Since you started to have a problem with more than one of them, is it possible that it's something else in the signal path? Perhaps your amp/receiver is still sending a low level signal when there's no obvious audio signal (you could see this with an oscilloscope, if you have access to one). Or perhaps there's some other type of interference (I took a guitar amp to the shop once because I was hearing weird sounds from it -- turned out to be cell phone interference). With these types of things, I wouldn't be surprised if one speaker goes bad over time, but to have several go bad in the same time frame would send me looking somewhere else. 

Is this sound coming from the powered sub? Or is it coming from the other drivers?

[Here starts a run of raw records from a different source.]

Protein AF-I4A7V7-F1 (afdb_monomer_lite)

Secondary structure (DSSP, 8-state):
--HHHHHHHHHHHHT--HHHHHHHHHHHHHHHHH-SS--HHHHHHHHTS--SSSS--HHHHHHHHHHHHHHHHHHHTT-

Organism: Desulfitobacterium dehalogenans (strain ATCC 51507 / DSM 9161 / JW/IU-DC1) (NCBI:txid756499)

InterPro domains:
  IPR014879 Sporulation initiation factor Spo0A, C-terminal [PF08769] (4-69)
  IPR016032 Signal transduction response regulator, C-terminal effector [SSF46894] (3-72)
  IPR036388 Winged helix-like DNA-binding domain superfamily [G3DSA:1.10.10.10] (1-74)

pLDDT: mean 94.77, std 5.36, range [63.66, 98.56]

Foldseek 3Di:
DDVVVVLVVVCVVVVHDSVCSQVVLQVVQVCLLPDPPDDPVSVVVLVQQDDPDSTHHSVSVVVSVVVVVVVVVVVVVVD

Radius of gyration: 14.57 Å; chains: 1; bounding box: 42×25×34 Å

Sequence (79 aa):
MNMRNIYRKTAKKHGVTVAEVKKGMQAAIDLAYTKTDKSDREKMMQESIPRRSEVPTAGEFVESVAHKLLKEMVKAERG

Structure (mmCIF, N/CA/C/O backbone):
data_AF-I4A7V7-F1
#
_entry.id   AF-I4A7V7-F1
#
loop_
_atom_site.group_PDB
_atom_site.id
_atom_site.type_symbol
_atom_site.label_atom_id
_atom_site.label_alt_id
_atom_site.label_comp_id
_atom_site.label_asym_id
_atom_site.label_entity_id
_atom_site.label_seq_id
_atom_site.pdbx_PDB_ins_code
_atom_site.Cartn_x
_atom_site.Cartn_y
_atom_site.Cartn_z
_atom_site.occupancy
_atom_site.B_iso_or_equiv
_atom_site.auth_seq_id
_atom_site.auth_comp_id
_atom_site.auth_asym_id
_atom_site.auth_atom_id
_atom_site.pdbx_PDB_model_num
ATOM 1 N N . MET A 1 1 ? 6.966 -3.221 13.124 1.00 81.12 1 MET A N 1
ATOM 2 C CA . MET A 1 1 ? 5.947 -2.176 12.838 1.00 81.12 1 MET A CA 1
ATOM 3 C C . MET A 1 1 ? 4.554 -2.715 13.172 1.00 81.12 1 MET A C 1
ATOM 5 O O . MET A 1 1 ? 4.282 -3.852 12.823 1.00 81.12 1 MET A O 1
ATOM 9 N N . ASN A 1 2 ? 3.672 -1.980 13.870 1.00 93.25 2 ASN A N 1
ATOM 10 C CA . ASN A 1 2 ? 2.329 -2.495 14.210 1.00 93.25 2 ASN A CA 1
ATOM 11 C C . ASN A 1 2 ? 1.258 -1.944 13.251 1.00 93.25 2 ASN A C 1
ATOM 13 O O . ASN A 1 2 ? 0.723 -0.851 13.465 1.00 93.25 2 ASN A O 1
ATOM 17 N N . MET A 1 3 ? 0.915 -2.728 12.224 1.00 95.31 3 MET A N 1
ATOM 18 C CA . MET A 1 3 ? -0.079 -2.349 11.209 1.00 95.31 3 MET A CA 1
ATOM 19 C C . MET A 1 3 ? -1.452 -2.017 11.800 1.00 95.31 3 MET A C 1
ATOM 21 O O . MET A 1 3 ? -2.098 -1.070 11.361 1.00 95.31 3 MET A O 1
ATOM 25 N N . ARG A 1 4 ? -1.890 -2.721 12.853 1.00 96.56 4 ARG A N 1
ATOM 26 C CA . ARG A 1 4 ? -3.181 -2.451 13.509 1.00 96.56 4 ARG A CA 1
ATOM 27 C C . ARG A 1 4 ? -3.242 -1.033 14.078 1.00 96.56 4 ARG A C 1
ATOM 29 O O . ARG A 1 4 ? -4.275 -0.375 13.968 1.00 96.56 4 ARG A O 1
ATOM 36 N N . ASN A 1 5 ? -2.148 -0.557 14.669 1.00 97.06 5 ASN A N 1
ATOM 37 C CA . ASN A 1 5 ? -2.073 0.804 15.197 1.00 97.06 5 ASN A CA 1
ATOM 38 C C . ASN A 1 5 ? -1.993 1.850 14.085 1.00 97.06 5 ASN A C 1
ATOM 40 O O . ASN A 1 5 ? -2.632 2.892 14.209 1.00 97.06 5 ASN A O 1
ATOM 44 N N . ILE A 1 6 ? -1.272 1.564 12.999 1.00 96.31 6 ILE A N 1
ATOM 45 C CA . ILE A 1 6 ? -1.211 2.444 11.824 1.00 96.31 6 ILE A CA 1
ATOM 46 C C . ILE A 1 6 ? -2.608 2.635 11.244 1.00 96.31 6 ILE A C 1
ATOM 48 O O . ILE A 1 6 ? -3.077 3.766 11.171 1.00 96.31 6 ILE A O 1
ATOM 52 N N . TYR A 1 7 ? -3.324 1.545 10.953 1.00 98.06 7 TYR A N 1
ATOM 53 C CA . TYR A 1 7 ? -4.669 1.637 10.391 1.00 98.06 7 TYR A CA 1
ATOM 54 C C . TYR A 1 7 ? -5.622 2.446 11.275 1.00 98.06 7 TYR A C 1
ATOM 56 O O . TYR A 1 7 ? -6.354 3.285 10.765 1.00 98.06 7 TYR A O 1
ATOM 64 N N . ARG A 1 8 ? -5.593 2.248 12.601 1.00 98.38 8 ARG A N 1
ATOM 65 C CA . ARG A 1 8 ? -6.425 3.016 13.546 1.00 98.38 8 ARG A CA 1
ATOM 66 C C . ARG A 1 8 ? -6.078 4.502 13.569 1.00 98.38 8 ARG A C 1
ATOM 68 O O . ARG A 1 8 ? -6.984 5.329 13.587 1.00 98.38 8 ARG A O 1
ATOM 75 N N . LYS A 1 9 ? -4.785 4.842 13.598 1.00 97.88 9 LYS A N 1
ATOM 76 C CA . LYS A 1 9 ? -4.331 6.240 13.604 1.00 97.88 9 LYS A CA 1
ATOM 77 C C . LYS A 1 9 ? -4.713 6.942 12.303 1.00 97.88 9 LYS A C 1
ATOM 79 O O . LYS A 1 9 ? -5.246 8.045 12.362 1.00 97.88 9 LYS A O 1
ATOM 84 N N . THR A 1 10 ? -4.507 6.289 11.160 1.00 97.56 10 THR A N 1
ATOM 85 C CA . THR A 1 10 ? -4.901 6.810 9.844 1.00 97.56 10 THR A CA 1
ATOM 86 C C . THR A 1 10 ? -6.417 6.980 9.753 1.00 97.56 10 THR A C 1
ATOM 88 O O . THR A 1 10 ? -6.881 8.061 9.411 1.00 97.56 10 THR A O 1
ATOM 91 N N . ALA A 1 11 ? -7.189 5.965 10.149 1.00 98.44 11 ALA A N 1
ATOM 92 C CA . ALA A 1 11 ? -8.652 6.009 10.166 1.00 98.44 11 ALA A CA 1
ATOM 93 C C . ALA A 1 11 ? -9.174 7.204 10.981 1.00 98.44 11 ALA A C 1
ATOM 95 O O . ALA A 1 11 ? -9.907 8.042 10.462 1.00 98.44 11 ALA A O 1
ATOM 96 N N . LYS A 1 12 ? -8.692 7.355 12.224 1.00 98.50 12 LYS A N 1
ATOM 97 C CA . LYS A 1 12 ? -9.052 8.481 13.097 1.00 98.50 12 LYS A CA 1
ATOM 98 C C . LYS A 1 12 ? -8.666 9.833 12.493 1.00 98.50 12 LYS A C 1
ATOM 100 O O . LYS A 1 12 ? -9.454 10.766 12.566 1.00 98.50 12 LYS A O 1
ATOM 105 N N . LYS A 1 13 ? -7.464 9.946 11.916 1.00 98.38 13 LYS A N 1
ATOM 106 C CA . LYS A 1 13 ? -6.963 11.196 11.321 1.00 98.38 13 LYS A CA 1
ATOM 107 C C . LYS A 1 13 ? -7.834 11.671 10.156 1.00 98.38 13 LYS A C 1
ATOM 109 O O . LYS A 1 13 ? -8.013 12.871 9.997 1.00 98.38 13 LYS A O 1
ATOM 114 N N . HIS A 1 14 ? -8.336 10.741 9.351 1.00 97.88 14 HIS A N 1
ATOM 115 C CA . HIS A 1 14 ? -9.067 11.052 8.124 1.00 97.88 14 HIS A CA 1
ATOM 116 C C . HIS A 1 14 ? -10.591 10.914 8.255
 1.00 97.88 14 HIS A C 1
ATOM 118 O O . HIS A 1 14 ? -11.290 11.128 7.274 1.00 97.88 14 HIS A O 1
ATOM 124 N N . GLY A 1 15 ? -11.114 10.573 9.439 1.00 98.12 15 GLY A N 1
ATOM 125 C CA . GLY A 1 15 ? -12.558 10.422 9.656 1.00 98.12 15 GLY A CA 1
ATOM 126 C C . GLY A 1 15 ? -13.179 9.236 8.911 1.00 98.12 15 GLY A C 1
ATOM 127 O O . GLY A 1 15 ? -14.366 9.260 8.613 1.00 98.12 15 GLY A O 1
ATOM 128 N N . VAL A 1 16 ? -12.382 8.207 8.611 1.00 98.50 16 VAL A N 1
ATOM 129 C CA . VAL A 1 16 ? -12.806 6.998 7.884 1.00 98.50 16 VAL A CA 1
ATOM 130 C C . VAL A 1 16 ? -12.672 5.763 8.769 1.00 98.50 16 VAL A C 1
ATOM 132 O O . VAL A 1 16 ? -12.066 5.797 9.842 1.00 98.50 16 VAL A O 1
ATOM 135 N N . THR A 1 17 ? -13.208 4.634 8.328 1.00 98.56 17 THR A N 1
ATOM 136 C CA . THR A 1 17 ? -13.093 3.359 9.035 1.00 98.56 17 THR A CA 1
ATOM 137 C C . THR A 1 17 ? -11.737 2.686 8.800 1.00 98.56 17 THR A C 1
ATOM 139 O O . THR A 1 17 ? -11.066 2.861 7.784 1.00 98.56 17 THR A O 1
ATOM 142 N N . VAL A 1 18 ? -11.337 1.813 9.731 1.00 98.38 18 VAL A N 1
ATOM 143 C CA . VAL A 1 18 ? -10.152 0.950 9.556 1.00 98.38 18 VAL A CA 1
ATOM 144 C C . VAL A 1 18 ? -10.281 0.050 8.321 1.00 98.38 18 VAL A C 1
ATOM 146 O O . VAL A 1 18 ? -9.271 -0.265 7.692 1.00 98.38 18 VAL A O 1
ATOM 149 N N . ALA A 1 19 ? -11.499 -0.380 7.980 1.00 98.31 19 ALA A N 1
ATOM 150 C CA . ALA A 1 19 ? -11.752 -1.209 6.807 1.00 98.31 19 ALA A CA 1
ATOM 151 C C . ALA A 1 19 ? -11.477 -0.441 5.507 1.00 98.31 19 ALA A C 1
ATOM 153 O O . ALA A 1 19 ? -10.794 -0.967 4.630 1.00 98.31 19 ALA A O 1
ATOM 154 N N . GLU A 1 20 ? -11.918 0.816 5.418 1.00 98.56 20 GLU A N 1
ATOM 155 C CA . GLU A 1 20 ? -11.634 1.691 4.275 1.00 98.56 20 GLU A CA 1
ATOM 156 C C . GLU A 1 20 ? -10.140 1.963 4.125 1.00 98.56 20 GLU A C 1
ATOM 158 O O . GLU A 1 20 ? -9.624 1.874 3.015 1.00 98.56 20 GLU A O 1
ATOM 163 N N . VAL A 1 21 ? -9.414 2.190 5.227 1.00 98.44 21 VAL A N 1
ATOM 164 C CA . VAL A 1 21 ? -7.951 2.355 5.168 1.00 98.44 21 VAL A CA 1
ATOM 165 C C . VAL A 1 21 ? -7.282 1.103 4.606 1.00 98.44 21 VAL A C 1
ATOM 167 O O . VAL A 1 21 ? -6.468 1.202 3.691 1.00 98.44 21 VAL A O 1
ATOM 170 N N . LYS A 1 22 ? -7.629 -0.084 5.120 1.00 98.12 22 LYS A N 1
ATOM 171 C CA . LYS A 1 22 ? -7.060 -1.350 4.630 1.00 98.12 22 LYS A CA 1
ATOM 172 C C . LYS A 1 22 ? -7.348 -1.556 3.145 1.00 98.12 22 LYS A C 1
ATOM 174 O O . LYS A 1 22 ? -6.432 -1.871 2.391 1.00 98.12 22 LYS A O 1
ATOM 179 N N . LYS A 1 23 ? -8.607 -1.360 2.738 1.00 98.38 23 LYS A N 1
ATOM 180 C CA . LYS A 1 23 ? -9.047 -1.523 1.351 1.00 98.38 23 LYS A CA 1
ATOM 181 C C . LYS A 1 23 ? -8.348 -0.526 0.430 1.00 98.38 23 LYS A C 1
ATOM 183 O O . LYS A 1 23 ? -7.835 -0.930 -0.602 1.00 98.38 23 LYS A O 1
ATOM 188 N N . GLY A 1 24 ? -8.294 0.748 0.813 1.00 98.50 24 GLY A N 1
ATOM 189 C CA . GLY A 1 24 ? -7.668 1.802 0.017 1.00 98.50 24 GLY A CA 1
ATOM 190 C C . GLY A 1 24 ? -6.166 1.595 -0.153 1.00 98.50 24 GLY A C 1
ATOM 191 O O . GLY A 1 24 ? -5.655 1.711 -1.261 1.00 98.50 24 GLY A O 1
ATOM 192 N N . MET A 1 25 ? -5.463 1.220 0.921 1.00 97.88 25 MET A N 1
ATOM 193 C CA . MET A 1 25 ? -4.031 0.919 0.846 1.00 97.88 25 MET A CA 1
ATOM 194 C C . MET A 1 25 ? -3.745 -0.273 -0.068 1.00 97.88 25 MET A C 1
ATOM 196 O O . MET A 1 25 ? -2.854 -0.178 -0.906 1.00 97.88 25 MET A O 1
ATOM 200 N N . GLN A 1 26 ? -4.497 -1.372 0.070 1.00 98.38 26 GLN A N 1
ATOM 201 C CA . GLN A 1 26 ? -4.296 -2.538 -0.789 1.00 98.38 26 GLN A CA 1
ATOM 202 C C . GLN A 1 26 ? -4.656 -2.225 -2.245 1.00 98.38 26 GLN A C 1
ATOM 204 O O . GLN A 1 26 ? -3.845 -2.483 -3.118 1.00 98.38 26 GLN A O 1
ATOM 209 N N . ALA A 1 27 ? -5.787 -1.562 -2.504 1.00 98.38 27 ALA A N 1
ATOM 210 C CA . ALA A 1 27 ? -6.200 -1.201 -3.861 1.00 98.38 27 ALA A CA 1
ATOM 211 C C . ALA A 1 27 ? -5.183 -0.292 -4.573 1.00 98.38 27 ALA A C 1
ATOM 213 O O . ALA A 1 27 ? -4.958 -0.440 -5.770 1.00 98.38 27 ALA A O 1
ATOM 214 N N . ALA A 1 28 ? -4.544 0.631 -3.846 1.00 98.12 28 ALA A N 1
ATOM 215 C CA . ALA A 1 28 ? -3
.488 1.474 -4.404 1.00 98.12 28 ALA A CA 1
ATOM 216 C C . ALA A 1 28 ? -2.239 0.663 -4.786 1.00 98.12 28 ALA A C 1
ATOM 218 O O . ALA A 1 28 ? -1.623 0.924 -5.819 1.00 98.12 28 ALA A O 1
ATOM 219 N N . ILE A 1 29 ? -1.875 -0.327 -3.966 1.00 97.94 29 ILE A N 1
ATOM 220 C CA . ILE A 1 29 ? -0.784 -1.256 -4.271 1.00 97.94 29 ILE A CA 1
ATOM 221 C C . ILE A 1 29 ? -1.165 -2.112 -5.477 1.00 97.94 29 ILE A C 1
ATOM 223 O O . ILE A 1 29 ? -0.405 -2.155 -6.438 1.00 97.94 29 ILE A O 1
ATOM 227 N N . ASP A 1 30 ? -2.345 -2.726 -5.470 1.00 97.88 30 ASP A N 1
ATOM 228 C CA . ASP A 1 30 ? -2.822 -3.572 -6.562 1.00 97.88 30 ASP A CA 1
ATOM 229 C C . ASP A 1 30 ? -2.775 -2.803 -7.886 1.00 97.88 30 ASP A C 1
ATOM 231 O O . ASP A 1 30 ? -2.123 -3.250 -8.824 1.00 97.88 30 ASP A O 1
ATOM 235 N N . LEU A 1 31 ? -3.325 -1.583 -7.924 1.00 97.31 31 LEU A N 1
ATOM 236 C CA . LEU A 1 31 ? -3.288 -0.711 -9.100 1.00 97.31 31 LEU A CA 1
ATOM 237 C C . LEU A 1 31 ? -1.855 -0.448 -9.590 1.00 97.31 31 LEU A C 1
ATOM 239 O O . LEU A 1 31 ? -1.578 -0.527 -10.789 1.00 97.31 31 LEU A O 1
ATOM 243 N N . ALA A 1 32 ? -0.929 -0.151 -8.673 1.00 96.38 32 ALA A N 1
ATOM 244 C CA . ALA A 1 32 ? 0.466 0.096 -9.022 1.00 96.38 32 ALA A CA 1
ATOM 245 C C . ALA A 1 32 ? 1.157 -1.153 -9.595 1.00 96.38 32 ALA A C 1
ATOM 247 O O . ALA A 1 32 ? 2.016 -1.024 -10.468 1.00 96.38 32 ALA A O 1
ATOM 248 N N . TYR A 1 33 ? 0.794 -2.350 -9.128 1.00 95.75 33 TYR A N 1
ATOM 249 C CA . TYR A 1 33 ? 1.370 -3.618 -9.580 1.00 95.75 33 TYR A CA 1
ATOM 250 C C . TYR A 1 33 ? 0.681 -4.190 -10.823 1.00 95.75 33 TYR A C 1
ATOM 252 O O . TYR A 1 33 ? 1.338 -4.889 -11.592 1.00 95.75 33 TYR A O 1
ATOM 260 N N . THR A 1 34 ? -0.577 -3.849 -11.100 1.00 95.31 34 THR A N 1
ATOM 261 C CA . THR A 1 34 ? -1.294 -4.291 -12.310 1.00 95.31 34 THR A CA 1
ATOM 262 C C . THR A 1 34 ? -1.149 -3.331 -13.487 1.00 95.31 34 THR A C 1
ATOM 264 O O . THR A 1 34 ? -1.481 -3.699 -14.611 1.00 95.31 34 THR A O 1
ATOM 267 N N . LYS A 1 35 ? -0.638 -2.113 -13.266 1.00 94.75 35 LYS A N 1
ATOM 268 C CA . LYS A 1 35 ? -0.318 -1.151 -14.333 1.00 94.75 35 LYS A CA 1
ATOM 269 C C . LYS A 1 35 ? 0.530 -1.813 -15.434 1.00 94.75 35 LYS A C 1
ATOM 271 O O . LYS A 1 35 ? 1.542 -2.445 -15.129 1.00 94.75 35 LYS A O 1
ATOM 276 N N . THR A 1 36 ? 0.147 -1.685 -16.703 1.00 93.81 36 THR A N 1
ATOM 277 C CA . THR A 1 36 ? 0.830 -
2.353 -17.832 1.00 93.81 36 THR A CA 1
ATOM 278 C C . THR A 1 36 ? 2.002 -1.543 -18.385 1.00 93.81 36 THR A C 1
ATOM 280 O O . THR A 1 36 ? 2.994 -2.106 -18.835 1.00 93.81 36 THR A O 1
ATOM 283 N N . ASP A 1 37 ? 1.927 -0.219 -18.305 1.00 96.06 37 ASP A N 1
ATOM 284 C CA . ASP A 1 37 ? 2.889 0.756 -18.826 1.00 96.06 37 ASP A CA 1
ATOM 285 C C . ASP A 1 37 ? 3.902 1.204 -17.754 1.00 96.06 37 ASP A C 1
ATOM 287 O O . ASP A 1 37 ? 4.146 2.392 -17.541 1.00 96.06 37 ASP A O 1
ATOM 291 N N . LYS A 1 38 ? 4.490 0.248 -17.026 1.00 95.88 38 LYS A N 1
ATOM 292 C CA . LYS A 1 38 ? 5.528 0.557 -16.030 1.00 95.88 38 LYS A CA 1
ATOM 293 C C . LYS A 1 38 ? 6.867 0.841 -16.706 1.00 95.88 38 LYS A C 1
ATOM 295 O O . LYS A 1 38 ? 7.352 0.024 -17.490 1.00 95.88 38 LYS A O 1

If it's coming from the powered sub, I would say that it's _possible_ that it's the DT that's the problem. If it's coming from the main speakers (and this may not be obvious; have a close listen), then I'd say it's a problem with the source or amplification chain -- the drivers (other than the sub) in the DTs can't do anything on their own, so the problem would be in the amp or signal that's driving the amp.


----------



## Guest (Jun 15, 2008)

Thank you for your quick response, I am convinced it is the DT, seems that the automatic circuit that detects the signal from the amp is turning it on pre-maturelly, I haven't had it apart yet, hoping maybe I will find a pot inside to adjust. only two speakers do it, and it is usally just one, but when the TV gets turned on, or a light gets turned on it turns itself on and the sub woofer thumps I have played with the attenuator. I wrote to DT, hoping Chet returns my reply, two years ago I called and talked to someone there and they wanted me to send them in, if I can get a schematic first I am sure I can repair them. The speaker is built tough I thought the thumping would destroy the sub. Have you ever expierenced this problem with your DT's?


----------



## Otto (May 18, 2006)

Hi Rod, 

Well, I don't have any Definitives any more. I had BP2002TLs, and I never had any problems with them at all. See what Chet says after the weekend. I don't know if they'll offer up a schematic, and if they don't, they may have some other ideas. 

Good luck!


----------



## IanC (May 18, 2009)

Hi,
I would like to get schematics for a Definitive Technology PF8-08182 sub-woofer I am attempting to repair.
I see posts indicating that they have supplied them to other people.
Any hints on how to best approach DT? Did you use the info email address?
Thanks
Ian C


----------



## lcaillo (May 2, 2006)

We have listings for most manufacturers that include contact numbers. The one for Definitive Technology is here and contains the contact info that I used I do not know if they will provide the info to consumers. I identified myself as a service tech and identified the shop that I was doing the work for and they were very helpful to me.

http://www.hometheatershack.com/for...ion/4866-definitive-technology.html#post37052


----------



## IanC (May 18, 2009)

Thanks for the contact info for Definitive Technology. 
They responded surprisingly quickly with what I needed.


----------